ABSTRACT: Data stream applications are currently emerged as sources of Real Time Data Warehouse (RTDW) systems. Existing Extraction, Transformation and Loading (ETL) tools have not been crafted for fast, continuous and time-varying data streams. To address this, we have already proposed a framework of RTDW to efficiently capture process and load the data streams. This article provides technical architecture of Data Streams Processor, the main component of the framework. It discusses approximations in detail including data structures and processes to manage fast data streams in memory. Moreover, algorithm for approximations is presented and clarified with an example. Finally, Data Streams Processor is applied on a real-world case study. (This paper has been extracted from the thesis of Fiaz Majeed, 2009)

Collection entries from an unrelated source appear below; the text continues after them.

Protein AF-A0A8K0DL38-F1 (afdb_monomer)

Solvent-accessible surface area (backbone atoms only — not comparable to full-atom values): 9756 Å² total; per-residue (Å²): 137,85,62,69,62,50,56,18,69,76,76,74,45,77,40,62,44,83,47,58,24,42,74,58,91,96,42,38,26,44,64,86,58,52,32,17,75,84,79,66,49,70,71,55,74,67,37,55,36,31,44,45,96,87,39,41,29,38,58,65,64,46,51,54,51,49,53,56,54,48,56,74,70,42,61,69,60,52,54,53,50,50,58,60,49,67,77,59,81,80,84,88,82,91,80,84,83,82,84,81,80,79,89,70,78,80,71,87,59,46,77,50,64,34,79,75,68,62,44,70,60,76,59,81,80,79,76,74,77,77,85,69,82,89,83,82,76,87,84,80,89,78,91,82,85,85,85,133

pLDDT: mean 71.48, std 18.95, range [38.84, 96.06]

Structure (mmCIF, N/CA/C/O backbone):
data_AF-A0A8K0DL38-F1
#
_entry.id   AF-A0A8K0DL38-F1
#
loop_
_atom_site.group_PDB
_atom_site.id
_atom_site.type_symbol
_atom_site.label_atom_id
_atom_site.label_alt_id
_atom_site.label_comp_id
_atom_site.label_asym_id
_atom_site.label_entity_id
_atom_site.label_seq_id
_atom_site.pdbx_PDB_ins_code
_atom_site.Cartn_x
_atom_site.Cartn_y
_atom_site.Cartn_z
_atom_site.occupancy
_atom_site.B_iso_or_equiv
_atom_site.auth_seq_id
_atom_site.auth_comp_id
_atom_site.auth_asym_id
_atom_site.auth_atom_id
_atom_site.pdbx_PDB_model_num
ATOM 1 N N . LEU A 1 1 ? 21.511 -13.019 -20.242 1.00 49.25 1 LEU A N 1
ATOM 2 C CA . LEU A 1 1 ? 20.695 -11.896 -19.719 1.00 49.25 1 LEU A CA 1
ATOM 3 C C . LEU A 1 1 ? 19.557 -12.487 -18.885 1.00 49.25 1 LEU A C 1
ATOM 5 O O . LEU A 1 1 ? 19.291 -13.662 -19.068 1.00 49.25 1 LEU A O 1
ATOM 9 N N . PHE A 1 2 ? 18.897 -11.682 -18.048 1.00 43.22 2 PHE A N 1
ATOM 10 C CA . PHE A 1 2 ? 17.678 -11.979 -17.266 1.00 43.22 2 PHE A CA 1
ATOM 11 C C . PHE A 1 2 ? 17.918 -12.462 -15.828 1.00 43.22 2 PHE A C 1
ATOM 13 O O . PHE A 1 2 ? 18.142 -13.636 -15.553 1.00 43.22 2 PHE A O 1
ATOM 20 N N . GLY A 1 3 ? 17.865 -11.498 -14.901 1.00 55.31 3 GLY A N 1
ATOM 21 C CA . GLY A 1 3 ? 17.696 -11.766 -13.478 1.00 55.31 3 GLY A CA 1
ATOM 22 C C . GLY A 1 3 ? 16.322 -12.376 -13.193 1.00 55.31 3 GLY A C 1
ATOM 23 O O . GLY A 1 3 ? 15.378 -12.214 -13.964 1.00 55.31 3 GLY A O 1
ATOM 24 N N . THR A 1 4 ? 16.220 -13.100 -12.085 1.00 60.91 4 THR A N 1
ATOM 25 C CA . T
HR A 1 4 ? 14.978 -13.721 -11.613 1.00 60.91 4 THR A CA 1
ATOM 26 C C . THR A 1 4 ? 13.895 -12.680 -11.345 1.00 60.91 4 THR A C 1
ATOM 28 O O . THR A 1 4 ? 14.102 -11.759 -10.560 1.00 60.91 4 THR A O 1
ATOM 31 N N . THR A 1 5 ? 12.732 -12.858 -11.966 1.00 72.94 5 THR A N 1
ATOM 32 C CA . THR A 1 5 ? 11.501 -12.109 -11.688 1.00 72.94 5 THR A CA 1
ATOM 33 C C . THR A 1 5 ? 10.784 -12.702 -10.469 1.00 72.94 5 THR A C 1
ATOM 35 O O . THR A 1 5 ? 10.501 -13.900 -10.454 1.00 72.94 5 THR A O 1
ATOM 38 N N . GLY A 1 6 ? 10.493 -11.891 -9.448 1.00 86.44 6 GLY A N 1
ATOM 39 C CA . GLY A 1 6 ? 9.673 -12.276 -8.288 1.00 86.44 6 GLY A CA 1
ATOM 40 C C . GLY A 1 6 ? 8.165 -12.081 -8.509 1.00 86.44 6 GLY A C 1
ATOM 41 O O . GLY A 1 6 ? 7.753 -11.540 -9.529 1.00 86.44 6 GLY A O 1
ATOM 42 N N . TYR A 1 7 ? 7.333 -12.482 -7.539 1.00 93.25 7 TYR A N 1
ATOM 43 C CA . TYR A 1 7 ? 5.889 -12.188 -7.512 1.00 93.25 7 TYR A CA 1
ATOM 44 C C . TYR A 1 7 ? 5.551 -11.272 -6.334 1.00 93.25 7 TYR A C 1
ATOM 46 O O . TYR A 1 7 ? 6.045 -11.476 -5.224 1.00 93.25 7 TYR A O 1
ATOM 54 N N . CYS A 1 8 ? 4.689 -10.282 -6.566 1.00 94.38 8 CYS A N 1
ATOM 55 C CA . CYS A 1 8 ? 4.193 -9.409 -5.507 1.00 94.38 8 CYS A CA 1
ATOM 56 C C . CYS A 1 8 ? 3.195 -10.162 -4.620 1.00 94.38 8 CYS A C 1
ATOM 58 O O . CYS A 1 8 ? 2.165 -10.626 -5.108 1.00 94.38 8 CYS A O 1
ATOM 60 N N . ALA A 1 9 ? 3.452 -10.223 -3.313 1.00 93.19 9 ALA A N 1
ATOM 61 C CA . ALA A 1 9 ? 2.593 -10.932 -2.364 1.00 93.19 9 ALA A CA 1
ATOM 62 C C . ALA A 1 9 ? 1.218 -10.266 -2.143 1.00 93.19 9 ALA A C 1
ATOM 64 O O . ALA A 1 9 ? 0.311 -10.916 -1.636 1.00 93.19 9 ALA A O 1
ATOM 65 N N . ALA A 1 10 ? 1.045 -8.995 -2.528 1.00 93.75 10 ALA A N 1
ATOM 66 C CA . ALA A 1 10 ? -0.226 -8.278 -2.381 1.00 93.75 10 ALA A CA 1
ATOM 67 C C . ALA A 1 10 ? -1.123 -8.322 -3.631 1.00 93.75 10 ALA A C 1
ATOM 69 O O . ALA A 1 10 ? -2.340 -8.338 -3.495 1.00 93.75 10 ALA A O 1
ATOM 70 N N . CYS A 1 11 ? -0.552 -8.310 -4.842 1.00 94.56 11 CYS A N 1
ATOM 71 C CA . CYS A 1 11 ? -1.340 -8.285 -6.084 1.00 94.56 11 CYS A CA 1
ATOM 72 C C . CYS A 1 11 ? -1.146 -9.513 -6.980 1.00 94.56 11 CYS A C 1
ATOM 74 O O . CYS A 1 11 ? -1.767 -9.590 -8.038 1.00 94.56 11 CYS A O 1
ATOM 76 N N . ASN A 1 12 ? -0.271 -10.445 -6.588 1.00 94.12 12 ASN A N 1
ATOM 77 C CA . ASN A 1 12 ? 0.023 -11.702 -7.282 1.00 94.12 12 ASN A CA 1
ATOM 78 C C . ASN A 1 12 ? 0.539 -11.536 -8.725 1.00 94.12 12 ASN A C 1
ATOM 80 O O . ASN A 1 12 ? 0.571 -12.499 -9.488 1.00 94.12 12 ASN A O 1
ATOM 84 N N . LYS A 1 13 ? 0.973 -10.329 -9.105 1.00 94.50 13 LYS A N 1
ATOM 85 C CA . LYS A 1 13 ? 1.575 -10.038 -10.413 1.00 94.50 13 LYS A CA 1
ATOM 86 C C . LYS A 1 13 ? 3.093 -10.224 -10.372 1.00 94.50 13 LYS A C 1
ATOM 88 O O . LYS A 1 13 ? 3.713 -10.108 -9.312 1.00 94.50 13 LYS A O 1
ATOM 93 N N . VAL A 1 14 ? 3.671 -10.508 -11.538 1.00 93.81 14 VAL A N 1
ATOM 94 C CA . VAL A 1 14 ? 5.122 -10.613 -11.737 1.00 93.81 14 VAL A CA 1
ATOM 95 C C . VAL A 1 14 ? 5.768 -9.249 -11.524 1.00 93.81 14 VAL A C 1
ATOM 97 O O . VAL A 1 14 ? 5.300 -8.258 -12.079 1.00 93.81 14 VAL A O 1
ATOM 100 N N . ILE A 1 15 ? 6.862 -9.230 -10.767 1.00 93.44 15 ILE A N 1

Key words: Real-time Data Warehouse; data stream; strategic decision-making; tactical decision-making; Data Streams Processor

INTRODUCTION

A lot of literature has been published on the Data Warehouse. The traditional Data Warehouse stores consolidated, time variant, read- only and integrated data for analysis of decision-makers (Inmon, 1996; Ponniah, 2001). The data is extracted from source systems in batches (daily or weekly) . It is then transformed (cleansing and merging etc.) to renovate data in the Data Warehouse schema format. Finally, data is loaded in the Data warehouse from load files using loading utility. These mentioned processes are performed by ETL tools (Mohanty, 2006). Several diverse processes are involved that work co-operatively to make functioning the Data Warehouse. Such processes include integration of extract files, cleansing, management and controlling module, metadata repository, summary table generation, index and view materialization, front-end tools and so on (Ponniah, 2001).

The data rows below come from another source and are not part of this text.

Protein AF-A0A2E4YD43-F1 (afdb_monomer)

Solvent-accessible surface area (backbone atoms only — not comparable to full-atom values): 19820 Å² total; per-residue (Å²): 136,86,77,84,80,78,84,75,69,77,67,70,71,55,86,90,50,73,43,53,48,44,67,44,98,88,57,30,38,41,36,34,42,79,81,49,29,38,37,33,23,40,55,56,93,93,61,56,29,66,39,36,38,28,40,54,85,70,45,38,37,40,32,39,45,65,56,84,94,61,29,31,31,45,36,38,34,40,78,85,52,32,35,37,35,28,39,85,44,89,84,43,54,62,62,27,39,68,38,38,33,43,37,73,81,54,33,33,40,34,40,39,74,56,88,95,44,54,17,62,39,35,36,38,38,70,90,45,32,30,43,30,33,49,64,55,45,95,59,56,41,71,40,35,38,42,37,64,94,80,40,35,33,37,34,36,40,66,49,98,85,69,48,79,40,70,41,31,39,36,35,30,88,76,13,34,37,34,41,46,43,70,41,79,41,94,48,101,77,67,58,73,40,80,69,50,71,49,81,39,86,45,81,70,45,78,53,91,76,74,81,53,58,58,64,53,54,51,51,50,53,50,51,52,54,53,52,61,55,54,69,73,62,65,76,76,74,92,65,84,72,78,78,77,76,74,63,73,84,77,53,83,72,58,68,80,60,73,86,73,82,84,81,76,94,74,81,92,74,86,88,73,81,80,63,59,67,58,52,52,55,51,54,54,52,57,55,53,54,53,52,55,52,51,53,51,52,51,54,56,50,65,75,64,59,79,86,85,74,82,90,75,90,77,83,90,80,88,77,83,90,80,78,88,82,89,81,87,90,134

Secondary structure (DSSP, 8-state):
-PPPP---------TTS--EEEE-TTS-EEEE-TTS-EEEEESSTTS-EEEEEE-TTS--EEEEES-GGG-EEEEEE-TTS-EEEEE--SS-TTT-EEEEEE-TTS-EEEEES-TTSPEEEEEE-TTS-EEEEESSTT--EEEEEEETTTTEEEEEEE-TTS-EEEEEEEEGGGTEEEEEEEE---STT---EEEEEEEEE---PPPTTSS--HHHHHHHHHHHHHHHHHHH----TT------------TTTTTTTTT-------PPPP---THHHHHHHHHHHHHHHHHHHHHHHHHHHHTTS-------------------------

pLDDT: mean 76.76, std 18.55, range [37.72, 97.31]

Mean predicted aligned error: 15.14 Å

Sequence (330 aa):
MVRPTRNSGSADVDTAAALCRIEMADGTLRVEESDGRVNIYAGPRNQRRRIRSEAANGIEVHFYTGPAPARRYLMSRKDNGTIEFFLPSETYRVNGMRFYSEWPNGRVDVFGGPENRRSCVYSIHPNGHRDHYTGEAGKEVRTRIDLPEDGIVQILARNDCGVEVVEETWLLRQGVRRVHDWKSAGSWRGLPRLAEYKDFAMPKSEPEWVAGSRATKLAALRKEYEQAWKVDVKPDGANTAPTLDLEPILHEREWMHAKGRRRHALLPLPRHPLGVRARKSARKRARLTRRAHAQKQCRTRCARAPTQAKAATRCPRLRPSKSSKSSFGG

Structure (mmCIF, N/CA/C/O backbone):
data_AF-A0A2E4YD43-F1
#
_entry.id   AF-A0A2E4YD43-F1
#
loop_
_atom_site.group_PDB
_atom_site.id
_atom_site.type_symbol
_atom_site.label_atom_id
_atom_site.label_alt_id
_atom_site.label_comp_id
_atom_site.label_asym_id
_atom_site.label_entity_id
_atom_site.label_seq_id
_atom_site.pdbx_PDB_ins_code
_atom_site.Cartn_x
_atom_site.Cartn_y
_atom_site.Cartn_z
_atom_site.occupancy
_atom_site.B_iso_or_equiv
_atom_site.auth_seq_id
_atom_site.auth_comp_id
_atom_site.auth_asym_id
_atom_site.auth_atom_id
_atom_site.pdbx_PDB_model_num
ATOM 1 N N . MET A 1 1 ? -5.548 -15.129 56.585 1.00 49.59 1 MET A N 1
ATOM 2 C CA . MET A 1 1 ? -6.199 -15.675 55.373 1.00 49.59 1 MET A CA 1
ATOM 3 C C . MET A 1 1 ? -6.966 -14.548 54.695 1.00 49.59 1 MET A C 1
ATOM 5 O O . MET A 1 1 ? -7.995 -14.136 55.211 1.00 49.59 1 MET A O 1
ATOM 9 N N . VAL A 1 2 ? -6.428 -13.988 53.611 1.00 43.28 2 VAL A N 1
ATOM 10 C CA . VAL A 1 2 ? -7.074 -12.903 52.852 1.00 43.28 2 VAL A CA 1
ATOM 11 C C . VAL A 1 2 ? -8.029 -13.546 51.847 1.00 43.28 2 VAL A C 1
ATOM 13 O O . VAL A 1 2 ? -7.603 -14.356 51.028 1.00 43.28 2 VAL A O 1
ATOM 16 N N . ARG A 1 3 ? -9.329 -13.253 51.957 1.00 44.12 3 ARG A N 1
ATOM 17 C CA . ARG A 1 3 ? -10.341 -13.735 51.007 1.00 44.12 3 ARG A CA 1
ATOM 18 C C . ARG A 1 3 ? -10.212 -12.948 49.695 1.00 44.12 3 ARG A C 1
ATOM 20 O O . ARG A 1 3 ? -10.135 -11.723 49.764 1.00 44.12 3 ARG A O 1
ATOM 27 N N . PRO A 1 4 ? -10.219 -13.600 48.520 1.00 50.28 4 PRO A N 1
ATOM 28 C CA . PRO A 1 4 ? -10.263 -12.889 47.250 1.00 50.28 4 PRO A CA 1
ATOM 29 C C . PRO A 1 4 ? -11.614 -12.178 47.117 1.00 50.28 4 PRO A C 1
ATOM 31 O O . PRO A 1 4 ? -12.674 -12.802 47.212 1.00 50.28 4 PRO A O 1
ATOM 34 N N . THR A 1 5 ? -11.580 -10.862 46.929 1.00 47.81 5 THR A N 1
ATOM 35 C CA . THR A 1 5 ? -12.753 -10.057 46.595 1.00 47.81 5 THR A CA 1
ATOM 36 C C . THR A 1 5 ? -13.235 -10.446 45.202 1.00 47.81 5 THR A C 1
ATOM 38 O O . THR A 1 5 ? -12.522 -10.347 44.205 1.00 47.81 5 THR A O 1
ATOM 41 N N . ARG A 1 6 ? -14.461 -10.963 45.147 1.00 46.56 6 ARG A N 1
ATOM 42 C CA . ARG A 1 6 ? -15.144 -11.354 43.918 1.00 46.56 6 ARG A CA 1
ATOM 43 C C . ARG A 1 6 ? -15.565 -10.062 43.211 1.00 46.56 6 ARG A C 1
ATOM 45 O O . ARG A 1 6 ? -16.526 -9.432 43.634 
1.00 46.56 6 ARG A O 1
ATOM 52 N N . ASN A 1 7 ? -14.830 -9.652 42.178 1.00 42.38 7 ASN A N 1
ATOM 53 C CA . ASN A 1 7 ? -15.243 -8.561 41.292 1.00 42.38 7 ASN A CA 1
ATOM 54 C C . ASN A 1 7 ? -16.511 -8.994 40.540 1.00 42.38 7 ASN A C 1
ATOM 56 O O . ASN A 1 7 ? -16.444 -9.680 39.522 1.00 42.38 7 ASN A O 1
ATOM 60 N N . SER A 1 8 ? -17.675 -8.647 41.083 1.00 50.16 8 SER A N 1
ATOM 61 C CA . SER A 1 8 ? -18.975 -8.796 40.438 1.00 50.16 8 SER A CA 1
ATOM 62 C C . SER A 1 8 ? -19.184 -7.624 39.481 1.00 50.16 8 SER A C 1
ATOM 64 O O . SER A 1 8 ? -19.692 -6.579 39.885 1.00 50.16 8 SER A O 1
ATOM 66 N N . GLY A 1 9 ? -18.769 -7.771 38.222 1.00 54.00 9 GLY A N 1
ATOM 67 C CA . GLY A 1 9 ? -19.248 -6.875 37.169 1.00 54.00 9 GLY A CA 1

With the demand of tactical decision-making, active or real -time data warehouse was emerged (Basu, 2003; Broast, 2002). The data from operational sources is loaded simultaneously when new data made available (Raden, 2003). With this innovation, tactical decision-making was provided as well as strategic decision-making (Vandermay, 2000). Time is important element for the Data Warehouse records. Therefore, time dimension represents data in different snapshots. Three types of time stamps have been defined in (Bruckner and Tjoa, 2001) that are valid time, revelation time and load time.

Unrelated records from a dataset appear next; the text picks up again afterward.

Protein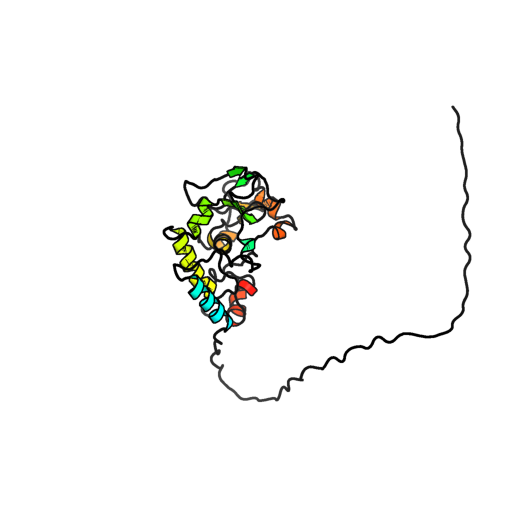 AF-A0A0C2CJU0-F1 (afdb_monomer)

pLDDT: mean 73.73, std 25.15, range [25.81, 98.06]

Structure (mmCIF, N/CA/C/O backbone):
data_AF-A0A0C2CJU0-F1
#
_entry.id   AF-A0A0C2CJU0-F1
#
loop_
_atom_site.group_PDB
_atom_site.id
_atom_site.type_symbol
_atom_site.label_atom_id
_atom_site.label_alt_id
_atom_site.label_comp_id
_atom_site.label_asym_id
_atom_site.label_entity_id
_atom_site.label_seq_id
_atom_site.pdbx_PDB_ins_code
_atom_site.Cartn_x
_atom_site.Cartn_y
_atom_site.Cartn_z
_atom_site.occupancy
_atom_site.B_iso_or_equiv
_atom_site.auth_seq_id
_atom_site.auth_comp_id
_atom_site.auth_asym_id
_atom_site.auth_atom_id
_atom_site.pdbx_PDB_model_num
ATOM 1 N N . MET A 1 1 ? -73.291 -2.719 0.239 1.00 37.41 1 MET A N 1
ATOM 2 C CA . MET A 1 1 ? -74.409 -2.629 -0.726 1.00 37.41 1 MET A CA 1
ATOM 3 C C . MET A 1 1 ? -73.799 -2.625 -2.115 1.00 37.41 1 MET A C 1
ATOM 5 O O . MET A 1 1 ? -72.931 -1.788 -2.293 1.00 37.41 1 MET A O 1
ATOM 9 N N . ILE A 1 2 ? -74.260 -3.494 -3.030 1.00 38.56 2 ILE A N 1
ATOM 10 C CA . ILE A 1 2 ? -73.994 -3.471 -4.491 1.00 38.56 2 ILE A CA 1
ATOM 11 C C . ILE A 1 2 ? -72.487 -3.609 -4.840 1.00 38.56 2 ILE A C 1
ATOM 13 O O . ILE A 1 2 ? -71.741 -2.656 -4.663 1.00 38.56 2 ILE A O 1
ATOM 17 N N . SER A 1 3 ? -71.904 -4.749 -5.242 1.00 29.17 3 SER A N 1
ATOM 18 C CA . SER A 1 3 ? -72.340 -5.957 -5.994 1.00 29.17 3 SER A CA 1
ATOM 19 C C . SER A 1 3 ? -72.366 -5.799 -7.523 1.00 29.17 3 SER A C 1
ATOM 21 O O . SER A 1 3 ? -73.318 -5.213 -8.041 1.00 29.17 3 SER A O 1
ATOM 23 N N . LYS A 1 4 ? -71.330 -6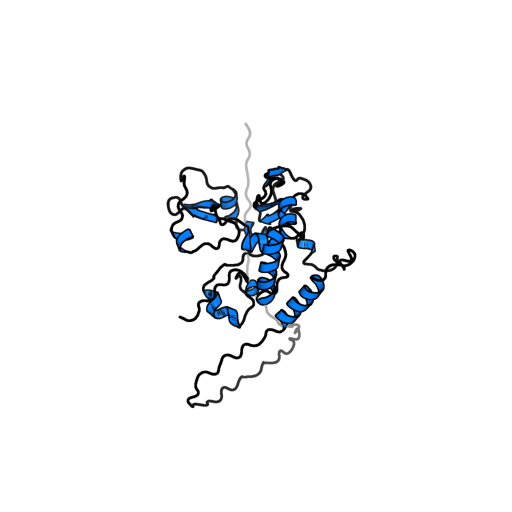.345 -8.194 1.00 35.97 4 LYS A N 1
ATOM 24 C CA . LYS A 1 4 ? -71.298 -7.067 -9.497 1.00 35.97 4 LYS A CA 1
ATOM 25 C C . LYS A 1 4 ? -69.832 -7.280 -9.960 1.00 35.97 4 LYS A C 1
ATOM 27 O O . LYS A 1 4 ? -69.050 -6.356 -9.748 1.00 35.97 4 LYS A O 1
ATOM 32 N N . GLU A 1 5 ? -69.326 -8.407 -10.489 1.00 33.84 5 GLU A N 1
ATOM 33 C CA . GLU A 1 5 ? -69.886 -9.632 -11.140 1.00 33.84 5 GLU A CA 1
ATOM 34 C C . GLU A 1 5 ? -70.351 -9.386 -12.605 1.00 33.84 5 GLU A C 1
ATOM 36 O O . GLU A 1 5 ? -71.213 -8.529 -12.815 1.00 33.84 5 GLU A O 1
ATOM 41 N N . ASP A 1 6 ? -69.843 -10.035 -13.674 1.00 33.97 6 ASP A N 1
ATOM 42 C CA . ASP A 1 6 ? -68.779 -11.072 -13.822 1.00 33.97 6 ASP A CA 1
ATOM 43 C C . ASP A 1 6 ? -67.698 -10.655 -14.878 1.00 33.97 6 ASP A C 1
ATOM 45 O O . ASP A 1 6 ? -67.193 -9.543 -14.725 1.00 33.97 6 ASP A O 1
ATOM 49 N N . ASP A 1 7 ? -67.212 -11.361 -15.924 1.00 34.38 7 ASP A N 1
ATOM 50 C CA . ASP A 1 7 ? -67.523 -12.631 -16.640 1.00 34.38 7 ASP A CA 1
ATOM 51 C C . ASP A 1 7 ? -66.260 -13.133 -17.431 1.00 34.38 7 ASP A C 1
ATOM 53 O O . ASP A 1 7 ? -65.260 -12.411 -17.501 1.00 34.38 7 ASP A O 1
ATOM 57 N N . GLU A 1 8 ? -66.260 -14.345 -18.016 1.00 33.59 8 GLU A N 1
ATOM 58 C CA . GLU A 1 8 ? -65.109 -15.001 -18.700 1.00 33.59 8 GLU A CA 1
ATOM 59 C C . GLU A 1 8 ? -65.086 -14.911 -20.255 1.00 33.59 8 GLU A C 1
ATOM 61 O O . GLU A 1 8 ? -66.057 -14.540 -20.910 1.00 33.59 8 GLU A O 1
ATOM 66 N N . GLY A 1 9 ? -63.971 -15.342 -20.877 1.00 28.80 9 GLY A N 1
ATOM 67 C CA . GLY A 1 9 ? -63.882 -15.666 -22.314 1.00 28.80 9 GLY A CA 1
ATOM 68 C C . GLY A 1 9 ? -62.543 -16.321 -22.706 1.00 28.80 9 GLY A C 1
ATOM 69 O O . GLY A 1 9 ? -61.513 -15.653 -22.697 1.00 28.80 9 GLY A O 1
ATOM 70 N N . SER A 1 10 ? -62.549 -17.622 -23.033 1.00 31.05 10 SER A N 1
ATOM 71 C CA . SER A 1 10 ? -61.342 -18.484 -23.143 1.00 31.05 10 SER A CA 1
ATOM 72 C C . SER A 1 10 ? -61.122 -19.061 -24.584 1.00 31.05 10 SER A C 1
ATOM 74 O O . SER A 1 10 ? -61.679 -18.474 -25.514 1.00 31.05 10 SER A O 1
ATOM 76 N N . PRO A 1 11 ? -60.265 -20.078 -24.881 1.00 52.16 11 PRO A N 1
ATOM 77 C CA . PRO A 1 11 ? -59.438 -20.068 -26.101 1.00 52.16 11 PRO A CA 1
ATOM 78 C C . PRO A 1 11 ? -59.829 -21.097 -27.184 1.00 52.16 11 PRO A C 1
ATOM 80 O O . PRO A 1 11 ? -60.638 -21.993 -26.953 1.00 52.16 11 PRO A O 1
ATOM 83 N N . THR A 1 12 ? -59.149 -21.043 -28.340 1.00 30.30 12 THR A N 1
ATOM 84 C CA . THR A 1 12 ? -59.134 -22.127 -29.347 1.00 30.30 12 THR A CA 1
ATOM 85 C C . THR A 1 12 ? -57.773 -22.288 -30.036 1.00 30.30 12 THR A C 1
ATOM 87 O O . THR A 1 12 ? -57.258 -21.330 -30.612 1.00 30.30 12 THR A O 1
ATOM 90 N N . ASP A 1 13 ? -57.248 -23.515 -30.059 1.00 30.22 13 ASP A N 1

Among the Real-Time Data Warehouse sources, new type of applications is contemporarily introduced that generate data streams (Babcock et al., 2002). The underlined issue in processing data streams is memory management due to large size of their continuous elements. To deal with this issue, approximations techniques are exploited (Widomet et al., 2003). Several approximations building methods include sampling, histograms and wavelets (Guha and Koudas, 2002). The congressional samples have been utilized for approximations in (Acharya et al., 1999). Special kind of query processing is necessitated to this special data. Therefore, continuous queries have been developed for data streams (Babu and Widom, 2001).

We proposed a framework for efficiently managing data streams in the Real-Time Data Warehouse (Majeed et al., 2010). Another work on data streams in data warehousing domain is demonstrated that uses Grid technology (Tho and Tjoa, 2006). The work in (Tho and Tjoa, 2004) employs message queues to securely amass the data streams. Like message queues, ETL queues have also been exercised for data streams storage (Karakasidis et al ., 2005). The data streams have fast, continuous and time varying characteristics. It is necessary to resolve the bursts to synchronize with processing capability. The Token Bucket technique regulates such bursty data (Turner, 1986; Tenenbaum, 2003).

An algorithm is step by step description of the computer program. To assess the correctness of algorithm, algorithms analysis is performed (Cormen, 2001).

MATERIALS AND METHODS

Technical Representation of Data Streams Processor:

In (Majeed et al., 2010), we proposed the architecture of Data Streams Processor. As mentioned, bursts are initially received in memory after filtering through continuous query. It is important to control streams in memory and protect them from dropping. Other processes can manipulate on regulated streams from memory straightforwardly. The technical architecture of Data Streams Processor is depicted in Fig. 1.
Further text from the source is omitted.